The load profile question determines most of the decision
If your project is grid-connected with a flat power purchase agreement and a predictable capacity factor above 60%, alkaline is straightforward to justify. The technology is mature, spare parts are widely available, and the lower CAPEX improves LCOH at high utilisation.
If your power source is variable - co-located wind or solar, or a curtailment offtake contract - the decision is more nuanced. PEM handles cold-start and fast ramp-rate requirements more cleanly. An alkaline system can be designed for variable operation, but it requires careful management of lye concentration under low-load conditions and stricter gas purity monitoring at minimum turndown. Some alkaline vendors have improved this significantly, but the operational complexity is real and must be reflected in O&M cost assumptions.
Stack life and replacement planning
Alkaline stacks typically achieve 80,000–100,000 operating hours before a refurbishment is required. PEM stacks are generally warranted to 60,000–80,000 hours, though the number of PEM assets with more than 60,000 hours of real operating history remains limited, particularly under variable-load conditions.
For LCOH modelling, the replacement cost and timing matter more than the warranted hours. Model at least one full stack replacement within a 20-year project life for either technology, and use the vendor’s indicative replacement pricing with a 20–30% uplift to account for parts availability uncertainty at the time of replacement. Sensitivity runs at 70% and 130% of the base replacement cost should be standard.
What often gets missed: the balance-of-plant
Alkaline electrolysers require a KOH lye management system that adds footprint, chemical handling obligations, and additional inspection requirements. For indoor or urban sites, this is a meaningful constraint.

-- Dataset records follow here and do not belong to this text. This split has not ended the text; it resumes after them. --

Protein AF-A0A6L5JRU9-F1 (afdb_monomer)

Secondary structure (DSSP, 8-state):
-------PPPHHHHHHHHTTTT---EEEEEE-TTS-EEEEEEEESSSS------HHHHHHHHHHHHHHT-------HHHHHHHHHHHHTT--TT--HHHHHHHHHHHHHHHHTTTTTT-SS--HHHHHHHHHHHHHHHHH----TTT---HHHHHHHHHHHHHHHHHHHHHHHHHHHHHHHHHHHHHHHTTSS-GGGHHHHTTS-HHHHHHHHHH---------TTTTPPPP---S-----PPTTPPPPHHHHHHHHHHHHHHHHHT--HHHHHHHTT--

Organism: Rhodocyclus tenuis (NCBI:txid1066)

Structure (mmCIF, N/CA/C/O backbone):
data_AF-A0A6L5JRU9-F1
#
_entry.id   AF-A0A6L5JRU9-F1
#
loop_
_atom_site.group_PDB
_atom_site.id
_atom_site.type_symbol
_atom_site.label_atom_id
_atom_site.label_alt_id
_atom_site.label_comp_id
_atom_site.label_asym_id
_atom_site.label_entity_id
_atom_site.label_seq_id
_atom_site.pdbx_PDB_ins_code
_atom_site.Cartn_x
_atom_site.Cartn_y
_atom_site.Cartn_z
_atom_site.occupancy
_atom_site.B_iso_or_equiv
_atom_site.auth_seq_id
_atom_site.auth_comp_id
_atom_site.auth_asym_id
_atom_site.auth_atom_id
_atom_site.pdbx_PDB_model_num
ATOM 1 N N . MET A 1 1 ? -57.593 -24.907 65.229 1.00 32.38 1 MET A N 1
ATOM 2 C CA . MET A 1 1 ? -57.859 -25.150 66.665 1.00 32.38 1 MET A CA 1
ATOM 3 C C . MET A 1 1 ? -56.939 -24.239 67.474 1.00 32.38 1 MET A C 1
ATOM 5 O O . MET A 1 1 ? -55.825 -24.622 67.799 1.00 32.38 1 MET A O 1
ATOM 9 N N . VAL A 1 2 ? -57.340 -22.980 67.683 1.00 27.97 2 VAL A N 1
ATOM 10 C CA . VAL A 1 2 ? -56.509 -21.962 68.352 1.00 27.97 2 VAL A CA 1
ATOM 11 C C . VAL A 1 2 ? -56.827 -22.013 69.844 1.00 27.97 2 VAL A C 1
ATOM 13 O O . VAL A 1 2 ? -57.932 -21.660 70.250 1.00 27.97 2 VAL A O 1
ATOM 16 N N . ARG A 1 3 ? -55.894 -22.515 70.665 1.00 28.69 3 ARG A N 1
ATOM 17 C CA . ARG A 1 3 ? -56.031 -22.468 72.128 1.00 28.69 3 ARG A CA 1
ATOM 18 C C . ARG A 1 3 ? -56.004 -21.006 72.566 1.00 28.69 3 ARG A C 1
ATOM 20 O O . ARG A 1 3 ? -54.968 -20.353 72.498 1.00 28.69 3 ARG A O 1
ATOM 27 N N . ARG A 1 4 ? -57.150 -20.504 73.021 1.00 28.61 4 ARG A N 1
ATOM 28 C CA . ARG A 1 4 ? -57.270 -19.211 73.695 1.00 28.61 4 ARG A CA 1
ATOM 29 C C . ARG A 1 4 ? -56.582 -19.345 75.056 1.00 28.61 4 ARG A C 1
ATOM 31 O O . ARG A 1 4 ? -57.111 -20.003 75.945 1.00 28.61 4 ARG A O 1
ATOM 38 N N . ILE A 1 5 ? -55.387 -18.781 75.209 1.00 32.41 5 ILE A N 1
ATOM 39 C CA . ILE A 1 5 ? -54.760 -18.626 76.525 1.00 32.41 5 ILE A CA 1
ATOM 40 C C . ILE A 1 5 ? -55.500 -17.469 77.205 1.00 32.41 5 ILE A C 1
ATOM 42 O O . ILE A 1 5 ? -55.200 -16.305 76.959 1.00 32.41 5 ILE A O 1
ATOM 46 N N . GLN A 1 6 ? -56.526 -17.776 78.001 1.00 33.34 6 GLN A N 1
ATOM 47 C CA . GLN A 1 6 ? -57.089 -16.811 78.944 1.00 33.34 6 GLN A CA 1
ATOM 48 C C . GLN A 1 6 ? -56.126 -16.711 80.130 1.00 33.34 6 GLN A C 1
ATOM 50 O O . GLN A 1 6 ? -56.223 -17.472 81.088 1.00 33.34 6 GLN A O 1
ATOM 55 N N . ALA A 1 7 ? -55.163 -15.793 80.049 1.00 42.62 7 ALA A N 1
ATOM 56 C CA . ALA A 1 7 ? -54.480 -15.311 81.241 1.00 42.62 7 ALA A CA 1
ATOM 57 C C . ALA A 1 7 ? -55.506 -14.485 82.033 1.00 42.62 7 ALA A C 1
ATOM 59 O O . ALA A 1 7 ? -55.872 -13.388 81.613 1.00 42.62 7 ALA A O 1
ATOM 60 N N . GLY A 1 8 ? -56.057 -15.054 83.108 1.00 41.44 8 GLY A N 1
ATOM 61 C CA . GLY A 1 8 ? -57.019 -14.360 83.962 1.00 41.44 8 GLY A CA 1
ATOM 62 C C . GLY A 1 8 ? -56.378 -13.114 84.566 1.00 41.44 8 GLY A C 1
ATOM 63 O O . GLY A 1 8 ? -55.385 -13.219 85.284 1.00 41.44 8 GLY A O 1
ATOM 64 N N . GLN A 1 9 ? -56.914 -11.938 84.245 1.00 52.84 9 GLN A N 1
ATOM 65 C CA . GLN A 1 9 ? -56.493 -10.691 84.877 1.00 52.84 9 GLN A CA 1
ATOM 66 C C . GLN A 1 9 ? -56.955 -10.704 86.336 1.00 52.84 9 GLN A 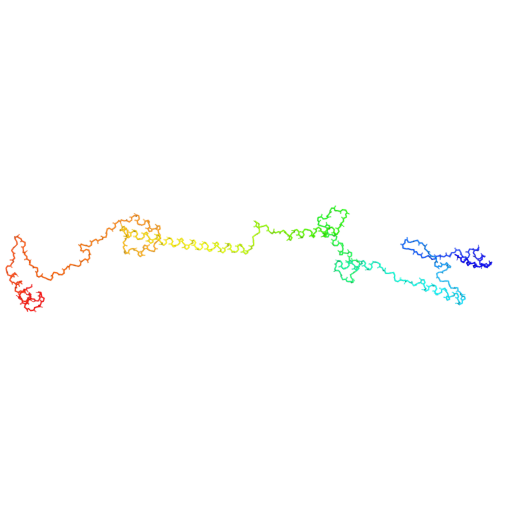C 1
ATOM 68 O O . GLN A 1 9 ? -58.108 -11.021 86.623 1.00 52.84 9 GLN A O 1
ATOM 73 N N . THR A 1 10 ? -56.053 -10.395 87.265 1.00 62.19 10 THR A N 1
ATOM 74 C CA . THR A 1 10 ? -56.426 -10.164 88.664 1.00 62.19 10 THR A CA 1
ATOM 75 C C . THR A 1 10 ? -57.125 -8.806 88.772 1.00 62.19 10 THR A C 1
ATOM 77 O O . THR A 1 10 ? -56.811 -7.900 88.002 1.00 62.19 10 THR A O 1
ATOM 80 N N . GLU A 1 11 ? -58.035 -8.619 89.736 1.00 64.44 11 GLU A N 1
ATOM 81 C CA . GLU A 1 11 ? -58.700 -7.315 89.970 1.00 64.44 11 GLU A CA 1
ATOM 82 C C . GLU A 1 11 ? -57.692 -6.166 90.105 1.00 64.44 11 GLU A C 1
ATOM 84 O O . GLU A 1 11 ? -57.915 -5.052 89.642 1.00 64.44 11 GLU A O 1
ATOM 89 N N . ARG A 1 12 ? -56.520 -6.465 90.670 1.00 59.25 12 ARG A N 1
ATOM 90 C CA . ARG A 1 12 ? -55.427 -5.507 90.810 1.00 59.25 12 ARG A CA 1
ATOM 91 C C . ARG A 1 12 ? -54.862 -5.046 89.461 1.00 59.25 12 ARG A C 1
ATOM 93 O O . ARG A 1 12 ? -54.530 -3.877 89.327 1.00 59.25 12 ARG A O 1
ATOM 100 N N . ALA A 1 13 ? -54.759 -5.940 88.475 1.00 56.47 13 ALA A N 1
ATOM 101 C CA . ALA A 1 13 ? -54.301 -5.597 87.128 1.00 56.47 13 ALA A CA 1
ATOM 102 C C . ALA A 1 13 ? -55.341 -4.763 86.363 1.00 56.47 13 ALA A C 1
ATOM 104 O O . ALA A 1 13 ? -54.967 -3.812 85.682 1.00 56.47 13 ALA A O 1
ATOM 105 N N . ALA A 1 14 ? -56.632 -5.070 86.533 1.00 63.38 14 ALA A N 1
ATOM 106 C CA . ALA A 1 14 ? -57.719 -4.293 85.940 1.00 63.38 14 ALA A CA 1
ATOM 107 C C . ALA A 1 14 ? -57.730 -2.847 86.464 1.00 63.38 14 ALA A C 1
ATOM 109 O O . ALA A 1 14 ? -57.762 -1.911 85.668 1.00 63.38 14 ALA A O 1
ATOM 110 N N . ASN A 1 15 ? -57.570 -2.666 87.780 1.00 70.69 15 ASN A N 1
ATOM 111 C CA . ASN A 1 15 ? -57.522 -1.339 88.397 1.00 70.69 15 ASN A CA 1
ATOM 112 C C . ASN A 1 15 ? -56.366 -0.474 87.873 1.00 70.69 15 ASN A C 1
ATOM 114 O O . ASN A 1 15 ? -56.553 0.723 87.709 1.00 70.69 15 ASN A O 1
ATOM 118 N N . PHE A 1 16 ? -55.198 -1.056 87.579 1.00 63.00 16 PHE A N 1
ATOM 119 C CA . PHE A 1 16 ? -54.061 -0.311 87.018 1.00 63.00 16 PHE A CA 1
ATOM 120 C C . PHE A 1 16 ? -54.248 0.091 85.545 1.00 63.00 16 PHE A C 1
ATOM 122 O O . PHE A 1 16 ? -53.656 1.062 85.076 1.00 63.00 16 PHE A O 1
ATOM 129 N N . ILE A 1 17 ? -55.054 -0.660 84.789 1.00 65.69 17 ILE A N 1
ATOM 130 C CA . ILE A 1 17 ? -55.435 -0.277 83.424 1.00 65.69 17 ILE A CA 1
ATOM 131 C C . ILE A 1 17 ? -56.472 0.850 83.483 1.00 65.69 17 ILE A C 1
ATOM 133 O O . ILE A 1 17 ? -56.340 1.832 82.757 1.00 65.69 17 ILE A O 1
ATOM 137 N N . GLU A 1 18 ? -57.471 0.732 84.363 1.00 69.19 18 GLU A N 1
ATOM 138 C CA . GLU A 1 18 ? -58.515 1.747 84.555 1.00 69.19 18 GLU A CA 1
ATOM 139 C C . GLU A 1 18 ? -57.983 3.053 85.159 1.00 69.19 18 GLU A C 1
ATOM 141 O O . GLU A 1 18 ? -58.475 4.123 84.809 1.00 69.19 18 GLU A O 1
ATOM 146 N N . SER A 1 19 ? -56.957 2.994 86.016 1.00 71.88 19 SER A N 1
ATOM 147 C CA . SER A 1 19 ? -56.288 4.180 86.569 1.00 71.88 19 SER A CA 1
ATOM 148 C C . SER A 1 19 ? -55.320 4.858 85.592 1.00 71.88 19 SER A C 1
ATOM 150 O O . SER A 1 19 ? -54.625 5.796 85.981 1.00 71.88 19 SER A O 1
ATOM 152 N N . ASP A 1 20 ? -55.273 4.410 84.331 1.00 58.56 20 ASP A N 1
ATOM 153 C CA . ASP A 1 20 ? -54.358 4.889 83.291 1.00 58.56 20 ASP A CA 1
ATOM 154 C C . ASP A 1 20 ? -52.855 4.706 83.626 1.00 58.56 20 ASP A C 1
ATOM 156 O O . ASP A 1 20 ? -51.989 5.272 82.954 1.00 58.56 20 ASP A O 1
ATOM 160 N N . GLU A 1 21 ? -52.501 3.865 84.605 1.00 57.38 21 GLU A N 1
ATOM 161 C CA . GLU A 1 21 ? -51.099 3.583 84.965 1.00 57.38 21 GLU A CA 1
ATOM 162 C C . GLU A 1 21 ? -50.363 2.745 83.899 1.00 57.38 21 GLU A C 1
ATOM 164 O O . GLU A 1 21 ? -49.139 2.822 83.780 1.00 57.38 21 GLU A O 1
ATOM 169 N N . TYR A 1 22 ? -51.095 2.005 83.057 1.00 57.28 22 TYR A N 1
ATOM 170 C CA . TYR A 1 22 ? -50.554 1.213 81.938 1.00 57.28 22 TYR A CA 1
ATOM 171 C C . TYR A 1 22 ? -50.889 1.779 80.543 1.00 57.28 22 TYR A C 1
ATOM 173 O O . TYR A 1 22 ? -50.977 1.035 79.565 1.00 57.28 22 TYR A O 1
ATOM 181 N N . ARG A 1 23 ? -51.077 3.100 80.419 1.00 52.19 23 ARG A N 1
ATOM 182 C CA . ARG A 1 23 ? -51.624 3.744 79.206 1.00 52.19 23 ARG A CA 1
ATOM 183 C C . ARG A 1 23 ? -50.692 3.799 77.984 1.00 52.19 23 ARG A C 1
ATOM 185 O O . ARG A 1 23 ? -51.166 4.045 76.878 1.00 52.19 23 ARG A O 1
ATOM 192 N N . TYR A 1 24 ? -49.392 3.543 78.138 1.00 49.91 24 TYR A N 1
ATOM 193 C CA . TYR A 1 24 ? -48.427 3.634 77.034 1.00 49.91 24 TYR A CA 1
ATOM 194 C C . TYR A 1 24 ? -47.635 2.345 76.887 1.00 49.91 24 TYR A C 1
ATOM 196 O O . TYR A 1 24 ? -46.525 2.214 77.398 1.00 49.91 24 TYR A O 1
ATOM 204 N N . ILE A 1 25 ? -48.213 1.383 76.171 1.00 56.25 25 ILE A N 1
ATOM 205 C CA . ILE A 1 25 ? -47.483 0.189 75.769 1.00 56.25 25 ILE A CA 1
ATOM 206 C C . ILE A 1 25 ? -47.107 0.338 74.300 1.00 56.25 25 ILE A C 1
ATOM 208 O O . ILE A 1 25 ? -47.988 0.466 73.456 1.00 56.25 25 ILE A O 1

PEM systems use pure water feed and produce hydrogen and oxygen without caustic handling, which simplifies permitting in some jurisdictions.
On the other side, PEM systems require ultra-pure deionised water with conductivity typically below 0.1 μS/cm. The water treatment system is often underspecified at feasibility stage, particularly for sites where the raw water supply contains elevated hardness, iron, or biological load. This is covered in more detail in our water quality insight.

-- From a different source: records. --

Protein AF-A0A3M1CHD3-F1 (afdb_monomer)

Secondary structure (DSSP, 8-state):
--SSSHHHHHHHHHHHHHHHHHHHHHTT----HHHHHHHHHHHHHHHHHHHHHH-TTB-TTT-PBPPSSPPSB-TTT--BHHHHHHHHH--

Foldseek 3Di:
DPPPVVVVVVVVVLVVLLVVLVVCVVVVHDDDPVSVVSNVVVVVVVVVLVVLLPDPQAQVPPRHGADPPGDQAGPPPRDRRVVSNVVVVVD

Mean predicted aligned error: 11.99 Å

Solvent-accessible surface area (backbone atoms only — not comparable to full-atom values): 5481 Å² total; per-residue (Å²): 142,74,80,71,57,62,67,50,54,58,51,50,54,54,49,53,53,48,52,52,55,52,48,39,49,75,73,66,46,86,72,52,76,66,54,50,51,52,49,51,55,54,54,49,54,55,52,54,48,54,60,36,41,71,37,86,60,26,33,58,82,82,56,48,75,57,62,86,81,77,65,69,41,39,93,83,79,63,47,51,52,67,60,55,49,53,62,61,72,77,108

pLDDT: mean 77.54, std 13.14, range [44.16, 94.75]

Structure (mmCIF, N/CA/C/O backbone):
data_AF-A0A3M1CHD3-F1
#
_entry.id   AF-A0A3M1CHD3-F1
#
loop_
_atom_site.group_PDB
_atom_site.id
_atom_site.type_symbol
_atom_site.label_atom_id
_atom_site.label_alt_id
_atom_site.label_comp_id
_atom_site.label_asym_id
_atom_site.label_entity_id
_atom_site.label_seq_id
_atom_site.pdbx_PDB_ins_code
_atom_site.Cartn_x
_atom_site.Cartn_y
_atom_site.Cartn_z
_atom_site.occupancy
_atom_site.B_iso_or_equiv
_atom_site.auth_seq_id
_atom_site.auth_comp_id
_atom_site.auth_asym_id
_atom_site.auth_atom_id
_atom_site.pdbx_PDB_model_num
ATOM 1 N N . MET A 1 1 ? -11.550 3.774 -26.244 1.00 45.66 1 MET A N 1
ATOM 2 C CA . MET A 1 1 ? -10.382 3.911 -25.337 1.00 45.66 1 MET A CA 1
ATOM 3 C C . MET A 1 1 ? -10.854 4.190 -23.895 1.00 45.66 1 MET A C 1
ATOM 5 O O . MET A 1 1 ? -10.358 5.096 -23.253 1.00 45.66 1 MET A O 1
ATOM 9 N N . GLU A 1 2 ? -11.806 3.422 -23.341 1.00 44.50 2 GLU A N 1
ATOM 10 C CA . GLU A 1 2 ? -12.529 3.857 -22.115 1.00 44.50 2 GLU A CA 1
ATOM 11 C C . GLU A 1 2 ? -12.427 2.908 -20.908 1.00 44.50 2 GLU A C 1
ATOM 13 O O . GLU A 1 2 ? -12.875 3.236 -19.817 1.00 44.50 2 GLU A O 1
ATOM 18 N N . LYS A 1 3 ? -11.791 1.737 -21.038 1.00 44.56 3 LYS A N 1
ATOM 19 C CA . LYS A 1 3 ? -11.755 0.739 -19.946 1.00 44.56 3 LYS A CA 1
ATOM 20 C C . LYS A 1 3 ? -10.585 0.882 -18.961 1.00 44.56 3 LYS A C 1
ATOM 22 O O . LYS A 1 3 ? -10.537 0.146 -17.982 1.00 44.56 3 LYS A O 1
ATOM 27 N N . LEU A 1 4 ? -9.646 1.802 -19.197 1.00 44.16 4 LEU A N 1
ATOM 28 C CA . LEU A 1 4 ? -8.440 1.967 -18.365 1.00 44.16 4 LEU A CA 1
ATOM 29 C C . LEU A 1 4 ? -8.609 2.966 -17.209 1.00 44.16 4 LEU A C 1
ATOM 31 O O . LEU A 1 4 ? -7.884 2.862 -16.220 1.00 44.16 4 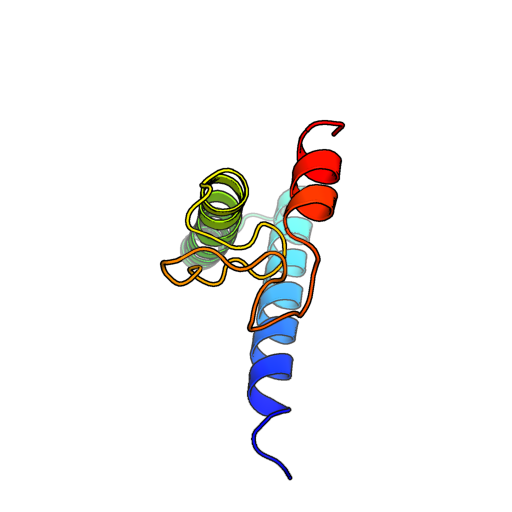LEU A O 1
ATOM 35 N N . LEU A 1 5 ? -9.580 3.880 -17.293 1.00 46.47 5 LEU A N 1
ATOM 36 C CA . LEU A 1 5 ? -9.817 4.902 -16.264 1.00 46.47 5 LEU A CA 1
ATOM 37 C C . LEU A 1 5 ? -10.541 4.340 -15.029 1.00 46.47 5 LEU A C 1
ATOM 39 O O . LEU A 1 5 ? -10.211 4.693 -13.900 1.00 46.47 5 LEU A O 1
ATOM 43 N N . SER A 1 6 ? -11.424 3.354 -15.215 1.00 54.28 6 SER A N 1
ATOM 44 C CA . SER A 1 6 ? -12.226 2.784 -14.120 1.00 54.28 6 SER A CA 1
ATOM 45 C C . SER A 1 6 ? -11.381 2.126 -13.021 1.00 54.28 6 SER A C 1
ATOM 47 O O . SER A 1 6 ? -11.704 2.195 -11.836 1.00 54.28 6 SER A O 1
ATOM 49 N N . GLY A 1 7 ? -10.260 1.501 -13.391 1.00 54.84 7 GLY A N 1
ATOM 50 C CA . GLY A 1 7 ? -9.362 0.847 -12.440 1.00 54.84 7 GLY A CA 1
ATOM 51 C C . GLY A 1 7 ? -8.510 1.819 -11.621 1.00 54.84 7 GLY A C 1
ATOM 52 O O . GLY A 1 7 ? -8.024 1.434 -10.553 1.00 54.84 7 GLY A O 1
ATOM 53 N N . PHE A 1 8 ? -8.310 3.042 -12.116 1.00 58.81 8 PHE A N 1
ATOM 54 C CA . PHE A 1 8 ? -7.578 4.098 -11.419 1.00 58.81 8 PHE A CA 1
ATOM 55 C C . PHE A 1 8 ? -8.486 4.793 -10.400 1.00 58.81 8 PHE A C 1
ATOM 57 O O . PHE A 1 8 ? -8.121 4.869 -9.226 1.00 58.81 8 PHE A O 1
ATOM 64 N N . ASP A 1 9 ? -9.714 5.136 -10.798 1.00 67.00 9 ASP A N 1
ATOM 65 C CA . ASP A 1 9 ? -10.734 5.724 -9.918 1.00 67.00 9 ASP A CA 1
ATOM 66 C C . ASP A 1 9 ? -11.037 4.854 -8.695 1.00 67.00 9 ASP A C 1
ATOM 68 O O . ASP A 1 9 ? -11.099 5.332 -7.562 1.00 67.00 9 ASP A O 1
ATOM 72 N N . VAL A 1 10 ? -11.152 3.536 -8.887 1.00 69.56 10 VAL A N 1
ATOM 73 C CA . VAL A 1 10 ? -11.402 2.603 -7.777 1.00 69.56 10 VAL A CA 1
ATOM 74 C C . VAL A 1 10 ? -10.227 2.552 -6.794 1.00 69.56 10 VAL A C 1
ATOM 76 O O . VAL A 1 10 ? -10.432 2.336 -5.597 1.00 69.56 10 VAL A O 1
ATOM 79 N N . ARG A 1 11 ? -8.984 2.727 -7.262 1.00 69.69 11 ARG A N 1
ATOM 80 C CA . ARG A 1 11 ? -7.810 2.766 -6.374 1.00 69.69 11 ARG A CA 1
ATOM 81 C C . ARG A 1 11 ? -7.718 4.087 -5.627 1.00 69.69 11 ARG A C 1
ATOM 83 O O . ARG A 1 11 ? -7.425 4.049 -4.435 1.00 69.69 11 ARG A O 1
ATOM 90 N N . LEU A 1 12 ? -7.989 5.203 -6.300 1.00 74.12 12 LEU A N 1
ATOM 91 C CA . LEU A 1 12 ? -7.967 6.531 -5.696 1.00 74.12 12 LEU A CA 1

A practical selection framework
- High utilisation (>65% CF), stable grid power, scale >20 MW: Alkaline has a strong CAPEX case. Run a competitive tender.
- Variable renewable source, fast ramp requirement, or cold-start cycles: PEM is better suited. Quantify the operating advantage in your dispatch model.
- Sub-10 MW, modular or containerised requirement: PEM dominates at this scale due to footprint and modularity.
- Constrained site with caustic handling restrictions: PEM removes a permitting complexity that alkaline introduces.
- Early-stage project, technology not yet locked: Run both through your LCOH sensitivity model before committing. The winner is not always obvious until you have a realistic capacity factor range.
Key takeaways
- Alkaline retains a CAPEX advantage at scale in 2026, but the gap is narrowing.
- Load profile and capacity factor are stronger technology drivers than headline efficiency.
- Stack replacement costs and timing must be explicitly modelled for both technologies.
- Balance-of-plant differences - lye handling vs. water purity requirements - affect site design, permitting, and O&M budgets.